We are all different in what we will actually deal with and what we can forgive. Many on here say they stay because of the children..and as others have said... if it were a one night stand.

I suppose that our reaction to her response could also be the question.


----------



## 346745 (Oct 7, 2020)

Anastasia6 said:


> Was with you right up til there.
> 
> Two people breaking trust isn't going to make things better.
> 
> ...


all speculation as neither has strayed. On second thought, evening the score would probably not be the best of ideas. Rather, working together is.


----------



## 346745 (Oct 7, 2020)

ABHale said:


> At least your wife know that she has a free hall pass to use and you won’t leave her. She must be overwhelmed with your understanding of the situation.
> 
> Of course we are all human and make mistakes. Having a one night stand is a choice not a mistake. It’s the choice to say FU to your SO and **** someone else.
> 
> Your wife has it right. She would be wise to call it quits and find someone that hadn’t made the choice to step out of the marriage.
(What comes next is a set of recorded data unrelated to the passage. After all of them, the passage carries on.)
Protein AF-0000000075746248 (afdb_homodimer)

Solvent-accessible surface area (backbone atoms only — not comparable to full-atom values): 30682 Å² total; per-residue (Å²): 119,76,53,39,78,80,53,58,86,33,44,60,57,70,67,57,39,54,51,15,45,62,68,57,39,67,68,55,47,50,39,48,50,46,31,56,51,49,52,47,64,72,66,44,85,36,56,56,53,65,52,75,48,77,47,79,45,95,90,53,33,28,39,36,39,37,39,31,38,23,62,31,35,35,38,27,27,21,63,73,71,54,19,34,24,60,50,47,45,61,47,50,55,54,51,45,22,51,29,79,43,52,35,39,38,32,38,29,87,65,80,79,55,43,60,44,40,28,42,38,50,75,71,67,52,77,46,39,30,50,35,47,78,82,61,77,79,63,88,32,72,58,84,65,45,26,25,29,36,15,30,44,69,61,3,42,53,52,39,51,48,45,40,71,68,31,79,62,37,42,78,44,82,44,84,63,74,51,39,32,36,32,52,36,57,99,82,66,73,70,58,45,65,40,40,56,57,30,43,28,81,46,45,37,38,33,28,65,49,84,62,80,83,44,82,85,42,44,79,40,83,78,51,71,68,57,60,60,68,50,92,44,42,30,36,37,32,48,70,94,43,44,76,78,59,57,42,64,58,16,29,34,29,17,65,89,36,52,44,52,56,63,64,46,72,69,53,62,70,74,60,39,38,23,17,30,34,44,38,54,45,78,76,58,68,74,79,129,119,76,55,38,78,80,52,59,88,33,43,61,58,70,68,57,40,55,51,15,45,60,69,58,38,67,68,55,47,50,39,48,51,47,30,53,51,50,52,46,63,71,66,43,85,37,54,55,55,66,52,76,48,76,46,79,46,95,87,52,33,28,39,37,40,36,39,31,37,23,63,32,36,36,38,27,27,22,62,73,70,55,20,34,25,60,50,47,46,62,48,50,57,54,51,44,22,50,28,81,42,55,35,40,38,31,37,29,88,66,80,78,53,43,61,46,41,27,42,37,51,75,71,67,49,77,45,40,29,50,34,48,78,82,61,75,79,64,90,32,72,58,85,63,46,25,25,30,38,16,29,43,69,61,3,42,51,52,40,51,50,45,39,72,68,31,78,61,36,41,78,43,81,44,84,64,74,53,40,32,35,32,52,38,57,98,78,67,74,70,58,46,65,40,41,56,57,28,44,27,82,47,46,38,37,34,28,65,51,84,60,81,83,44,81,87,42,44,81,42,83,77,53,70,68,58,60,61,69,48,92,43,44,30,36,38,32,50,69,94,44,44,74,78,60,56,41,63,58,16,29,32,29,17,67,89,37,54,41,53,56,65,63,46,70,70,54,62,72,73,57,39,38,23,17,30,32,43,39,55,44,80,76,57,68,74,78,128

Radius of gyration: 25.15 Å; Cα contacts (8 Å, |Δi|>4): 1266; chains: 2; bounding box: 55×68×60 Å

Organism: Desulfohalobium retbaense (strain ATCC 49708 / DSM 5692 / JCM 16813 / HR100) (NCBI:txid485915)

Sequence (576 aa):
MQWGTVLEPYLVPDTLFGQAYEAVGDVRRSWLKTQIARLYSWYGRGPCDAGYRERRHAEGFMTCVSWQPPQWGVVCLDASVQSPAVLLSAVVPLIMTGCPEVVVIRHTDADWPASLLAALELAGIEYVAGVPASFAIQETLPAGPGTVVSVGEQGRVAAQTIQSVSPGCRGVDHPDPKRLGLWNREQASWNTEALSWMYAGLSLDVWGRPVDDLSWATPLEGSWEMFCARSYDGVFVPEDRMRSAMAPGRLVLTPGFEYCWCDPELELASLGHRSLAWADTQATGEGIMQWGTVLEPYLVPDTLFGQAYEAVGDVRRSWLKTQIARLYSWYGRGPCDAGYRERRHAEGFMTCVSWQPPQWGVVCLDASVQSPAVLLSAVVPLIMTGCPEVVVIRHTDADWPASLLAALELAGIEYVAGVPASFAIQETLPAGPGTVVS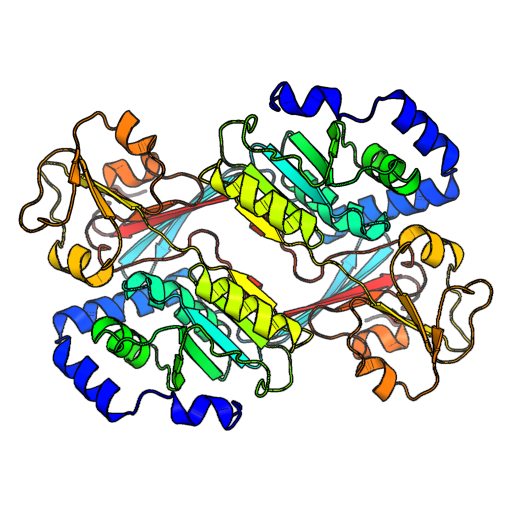VGEQGRVAAQTIQSVSPGCRGVDHPDPKRLGLWNREQASWNTEALSWMYAGLSLDVWGRPVDDLSWATPLEGSWEMFCARSYDGVFVPEDRMRSAMAPGRLVLTPGFEYCWCDPELELASLGHRSLAWADTQATGEGI

Foldseek 3Di:
DLWDPPQVVFWDDPVLLVVLQVVCDDVLLVLLLVQLVVVCVVQDQAQQDWDKDKDDDPVFKIKIKTWHQFQEEEEEEEPLDQALQLVCQQQSLSVSNNHPAYAYEYADPDDRHSSNSNSCVSSPHDTYGYHHLPDQSQPTHHAGEYEYEAEDDSSVVNQVSNCVNHPNYHYDYDYHFAEEEEEDDPPADAPLVLLCRNRPSHEYEYEDDDDPPNVRHHYDYDDPVVRLPDDGQEYEYAPVCQVVSDDPQYHYDYHPCSSYDHGPPDHSSSNIDMDMDMGGNVVPPPDD/DLWDPPQVVFWDDPVLLVVLLVVCDDVLLVLLLVQLVVVCVVQDQAQQDWDKDKDDDPVFKIKIKTWHQFQEEEEEEEPLDQALQLVCQQQSLSVSNNHPAYAYEYADPDDRHSSNSNSCVSSPHDTYGYHHLPDASQPTHHAGEYEYEAEDDSSVVNQVSNCVNHPNYHYDYDYHFAEEEEEDDPPADAPLVLLCRNRPSHEYEYEDDDDPPNVRHHYDYDDPVVRLPDDGQEYEYAPVCQVVSDDPQYHYDYHPCSSYDHGPPDHSSSNIDMDMDMGGNVVPPPDD

Secondary structure (DSSP, 8-state):
--S-GGGGGGBPPHHHHHHHHHHHHHHHHHHHHHHHHHHHHHH-S-----EEEEEE-TTSEEEEEEEE--SEEEEEEETT---HHHHHHHHHHHHHTT-S-EEEEEE-SSPPPHHHHHHHHHHT--EEEEE-TT---GGGPPSS-EEEEEESHHHHHHHHHHHHHSTT-EEEEE----EEEEEE-TT----HHHHHHHTTTSEEEEEESPPTT-TTSEEE---HHHHHHS--SEEE--GGGHHHH--TT-EEE-TT-TT----TT--GGGGSEEEEEEEESTT--S--/--S-GGGGGGBPPHHHHHHHHHHHHHHHHHHHHHHHHHHHHHH-S-----EEEEEE-TTSEEEEEEEE--SEEEEEEETT---HHHHHHHHHHHHHTT-S-EEEEEE-SSPPPHHHHHHHHHHT--EEEEE-TT---GGGPPSS-EEEEEESHHHHHHHHHHHHHSTT-EEEEE----EEEEEE-TT----HHHHHHHTTTSEEEEEESPPTT-TTSEEE---HHHHHHS--SEEE--GGGHHHH--TT-EEE-TT-TT----TT--GGGGSEEEEEEEESTT--S--

Nearest PDB structures (foldseek):
  4g09-assembly1_A-2  TM=6.142E-01  e=3.007E-10  Brucella suis 1330
  8v36-assembly1_A  TM=5.755E-01  e=6.902E-09  Cupriavidus pinatubonensis JMP134
  8v35-assembly1_A  TM=5.621E-01  e=3.698E-08  Cupriavidus pinatubonensis JMP134
  8v37-assembly1_B  TM=5.718E-01  e=6.119E-08  Cupriavidus pinatubonensis JMP134
  8v37-assembly1_A  TM=5.521E-01  e=3.307E-08  Cupriavidus pinatubonensis JMP134

Structure (mmCIF, N/CA/C/O backbone):
data_AF-0000000075746248-model_v1
#
loop_
_entity.id
_entity.type
_entity.pdbx_description
1 polymer 'Uncharacterized protein'
#
loop_
_atom_site.group_PDB
_atom_site.id
_atom_site.type_symbol
_atom_site.label_atom_id
_atom_site.label_alt_id
_atom_site.label_comp_id
_atom_site.label_asym_id
_atom_site.label_entity_id
_atom_site.label_seq_id
_atom_site.pdbx_PDB_ins_code
_atom_site.Cartn_x
_atom_site.Cartn_y
_atom_site.Cartn_z
_atom_site.occupancy
_atom_site.B_iso_or_equiv
_atom_site.auth_seq_id
_atom_site.auth_comp_id
_atom_site.auth_asym_id
_atom_site.auth_atom_id
_atom_site.pdbx_PDB_model_num
ATOM 1 N N . MET A 1 1 ? 26.219 12.789 -1.706 1 54.72 1 MET A N 1
ATOM 2 C CA . MET A 1 1 ? 24.828 12.539 -2.07 1 54.72 1 MET A CA 1
ATOM 3 C C . MET A 1 1 ? 24.703 11.32 -2.979 1 54.72 1 MET A C 1
ATOM 5 O O . MET A 1 1 ? 25.438 11.211 -3.971 1 54.72 1 MET A O 1
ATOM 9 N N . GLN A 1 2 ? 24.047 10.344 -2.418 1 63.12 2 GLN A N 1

Actually, we don't know what my wife's response is other than she's not sure she could forgive. In none of our discussion did we "call it quits." All speculative conversation between two of us.


----------



## 346745 (Oct 7, 2020)

ABHale said:


> This isn’t the question. It was basically that he would forgive his wife but she wouldn’t forgive him. Pretty simple, Longtime Hubby loves his wife unconditionally and his wife doesn’t love him the same.


She does profess her love. I don't doubt that. But perhaps it is a little different?


----------



## 346745 (Oct 7, 2020)

oldshirt said:


> I'm not trying to go all Bhudda or Dali Lama here but "evening the score" is not an act of acceptance or a step towards reconciliation or forgiveness etc etc
> 
> it is an act of vengeance and aggression and abuse. It's intent is to hurt and inflict pain and suffering upon the other.
> 
> ...


smarter to work on things than even. thanks, Dali (LOL)


----------



## ABHale (Jan 3, 2016)

Longtime Hubby said:


> Actually, we don't know what my wife's response is other than she's not sure she could forgive. In none of our discussion did we "call it quits." All speculative conversation between two of us.


Just referring to you saying we are all human and make mistakes. 

Stepping out side the marriage to have sex with someone else is a choice not a mistake.


----------



## ABHale (Jan 3, 2016)

Longtime Hubby said:


> Actually, we don't know what my wife's response is other than she's not sure she could forgive. In none of our discussion did we "call it quits." All speculative conversation between two of us.


Actually if someone can’t forgive a spouse for cheating on them it is the death of the relationship. So your wife saying she doesn’t think she could forgive is just putting it nicely. 

Just going with what you have said. 

I am aware that most of what I posted wasn’t in the conversation you had with your wife. 

The stance you have taken about automatically forgive her for cheating is a from a position of weakness. 

Ask your wife if you caught her cheating and you said “It’s ok I love you and will forgive you” if she would think you were weak. 

Many of men have lost the battle for their wife by playing the pick me game.


----------



## 346745 (Oct 7, 2020)

ABHale said:


> Just referring to you saying we are all human and make mistakes.
> 
> Stepping out side the marriage to have sex with someone else is a choice not a mistake.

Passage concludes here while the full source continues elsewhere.